The other line, the "aesthetic of culture," as the catalog calls it, is taken to begin with cubism -- most vividly, with Picasso's sheet-metal Guitar of 1912 and his Mandolin and Clarinet of 1913, which are everything statues had not been: not monolithic but open, not cast or carved but assembled from flat planes. The sound of these instruments would reverberate from Russia to Spain and supply the leitmotiv of constructivism. This line of sculpture, posited on rational systems, modern materials, urban-technological rather than tribal metaphors, with incessant reference to other arts and disciplines such as music, painting, architecture and mathematics, ends up (for the purpose of this show) in minimal art.
Naturally, there are some artists who fit neither category, like Gonzalez, in whose iron heads blacksmithing meets cubism, and at least one who dominates both, Picasso. It is he who emerges from this show as the archsculptor of the 20th century, the great surveyor who chose the spots where sculpture, as distinct from statuary, would stake its claims.

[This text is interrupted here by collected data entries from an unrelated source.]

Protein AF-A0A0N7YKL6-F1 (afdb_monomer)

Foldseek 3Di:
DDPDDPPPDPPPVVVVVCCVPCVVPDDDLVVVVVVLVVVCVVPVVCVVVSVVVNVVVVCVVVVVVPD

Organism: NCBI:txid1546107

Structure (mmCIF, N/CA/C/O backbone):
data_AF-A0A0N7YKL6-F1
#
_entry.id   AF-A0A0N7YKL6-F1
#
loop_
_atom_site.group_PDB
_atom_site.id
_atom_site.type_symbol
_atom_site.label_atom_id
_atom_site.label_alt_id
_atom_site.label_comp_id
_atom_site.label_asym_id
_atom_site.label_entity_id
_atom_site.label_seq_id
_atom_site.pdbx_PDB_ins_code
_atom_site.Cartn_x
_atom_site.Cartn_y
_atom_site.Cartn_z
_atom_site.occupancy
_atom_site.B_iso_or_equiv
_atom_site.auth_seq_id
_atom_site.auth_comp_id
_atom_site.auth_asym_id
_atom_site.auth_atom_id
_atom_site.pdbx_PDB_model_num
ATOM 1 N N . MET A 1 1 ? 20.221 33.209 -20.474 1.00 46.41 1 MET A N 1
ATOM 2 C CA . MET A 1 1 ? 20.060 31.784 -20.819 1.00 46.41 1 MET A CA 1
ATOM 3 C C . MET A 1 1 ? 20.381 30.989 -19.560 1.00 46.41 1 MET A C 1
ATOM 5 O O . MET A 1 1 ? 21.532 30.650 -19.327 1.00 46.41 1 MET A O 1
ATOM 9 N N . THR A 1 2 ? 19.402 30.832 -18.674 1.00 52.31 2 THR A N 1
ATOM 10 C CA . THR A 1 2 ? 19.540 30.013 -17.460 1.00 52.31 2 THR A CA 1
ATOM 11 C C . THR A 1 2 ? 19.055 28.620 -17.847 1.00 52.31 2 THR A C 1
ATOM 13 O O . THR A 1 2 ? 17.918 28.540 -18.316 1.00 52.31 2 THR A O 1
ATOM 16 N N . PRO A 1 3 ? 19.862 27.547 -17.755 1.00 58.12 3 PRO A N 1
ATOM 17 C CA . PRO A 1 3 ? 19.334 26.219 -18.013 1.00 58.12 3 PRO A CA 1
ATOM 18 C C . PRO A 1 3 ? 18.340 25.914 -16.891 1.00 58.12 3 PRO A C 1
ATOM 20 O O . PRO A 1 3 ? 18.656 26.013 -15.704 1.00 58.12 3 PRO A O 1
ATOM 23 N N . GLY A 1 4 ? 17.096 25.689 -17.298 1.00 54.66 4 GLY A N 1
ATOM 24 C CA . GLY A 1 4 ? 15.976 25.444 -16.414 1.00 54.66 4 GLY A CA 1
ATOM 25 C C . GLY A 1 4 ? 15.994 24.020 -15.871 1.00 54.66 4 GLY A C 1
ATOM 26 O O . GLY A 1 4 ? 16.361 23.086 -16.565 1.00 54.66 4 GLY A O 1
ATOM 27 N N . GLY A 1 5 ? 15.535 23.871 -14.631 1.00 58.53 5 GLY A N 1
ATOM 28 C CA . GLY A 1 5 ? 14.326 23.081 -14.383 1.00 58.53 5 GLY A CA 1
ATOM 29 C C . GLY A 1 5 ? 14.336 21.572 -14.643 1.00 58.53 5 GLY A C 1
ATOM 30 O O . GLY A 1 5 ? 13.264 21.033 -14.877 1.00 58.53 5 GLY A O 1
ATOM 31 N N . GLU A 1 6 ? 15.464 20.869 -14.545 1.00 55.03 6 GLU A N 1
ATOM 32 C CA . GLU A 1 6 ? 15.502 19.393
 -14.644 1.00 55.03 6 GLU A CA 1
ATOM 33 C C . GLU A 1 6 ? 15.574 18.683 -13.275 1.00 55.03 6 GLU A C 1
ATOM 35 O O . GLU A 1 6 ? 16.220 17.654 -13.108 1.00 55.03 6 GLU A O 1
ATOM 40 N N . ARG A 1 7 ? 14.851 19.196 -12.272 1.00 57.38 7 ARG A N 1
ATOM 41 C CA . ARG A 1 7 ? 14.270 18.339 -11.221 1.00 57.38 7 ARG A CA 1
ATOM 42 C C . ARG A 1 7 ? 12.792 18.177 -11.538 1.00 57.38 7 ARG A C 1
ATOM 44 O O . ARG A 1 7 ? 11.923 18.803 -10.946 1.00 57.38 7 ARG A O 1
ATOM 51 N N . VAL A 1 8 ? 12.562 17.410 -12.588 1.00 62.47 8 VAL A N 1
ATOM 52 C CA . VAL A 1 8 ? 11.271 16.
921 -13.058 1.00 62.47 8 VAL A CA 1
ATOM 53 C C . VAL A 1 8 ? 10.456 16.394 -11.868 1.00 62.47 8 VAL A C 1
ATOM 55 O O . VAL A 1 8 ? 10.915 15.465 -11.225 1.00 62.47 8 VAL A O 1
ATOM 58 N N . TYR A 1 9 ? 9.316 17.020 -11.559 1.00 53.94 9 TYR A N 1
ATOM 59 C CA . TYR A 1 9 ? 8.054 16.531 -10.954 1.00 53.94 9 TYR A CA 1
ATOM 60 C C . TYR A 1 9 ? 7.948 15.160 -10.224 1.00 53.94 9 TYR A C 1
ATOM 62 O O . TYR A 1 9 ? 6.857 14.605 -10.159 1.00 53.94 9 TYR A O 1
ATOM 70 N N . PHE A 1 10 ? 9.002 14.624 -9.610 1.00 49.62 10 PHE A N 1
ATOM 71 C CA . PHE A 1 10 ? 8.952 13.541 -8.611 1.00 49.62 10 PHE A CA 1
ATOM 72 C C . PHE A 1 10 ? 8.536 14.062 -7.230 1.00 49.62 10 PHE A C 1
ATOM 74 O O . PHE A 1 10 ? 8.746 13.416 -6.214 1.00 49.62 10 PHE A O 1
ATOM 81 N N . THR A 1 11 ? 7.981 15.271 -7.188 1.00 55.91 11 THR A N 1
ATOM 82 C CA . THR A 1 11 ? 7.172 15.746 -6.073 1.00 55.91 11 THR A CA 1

No matrix is perfect, but this is pretty good; and it draws authority from the presence of many telling works that are not always textbook familiar. Giacometti's The Nose, 1947, is rarely exhibited, but no modern sculpture speaks more of anguish than this Pinocchio head, its nose protruding like a corroded spear from the cage in which it hangs. Nor can many objects exist that say more about the postwar imagery of brute matter, the ashen protein of a half-dismembered culture, than Lucio Fontana's 49 SC 6, 1949. There are better-known David Smiths than Gondola II, 1964, with its assertive pictorial planes of painted steel that answer to the blunt black ovoids in his friend Robert Motherwell's Elegies to the Spanish Republic, but few that are stronger and more succinct. And to look at Anselmo's Torsion, 1968, consisting of nothing more than 30 meters of flannel screwed into a thick, tense hawser by an iron bar, is to realize afresh how strongly sculpture can affect one's sense of one's own body.
Such choices are not haphazard. Rowell, 45, has what most curators lack, a discriminating eye that can lay surprises, odd twists and half-noticed comparisons instead of the usual linear plod through the potato field of historical categories. This is not the kind of show where the art looks like an array of slides. Even if you know the works in advance, they still seem fresh. Sculpture ought to be made to look as clear as painting, and that, to its credit, is what the Centre Pompidou has done.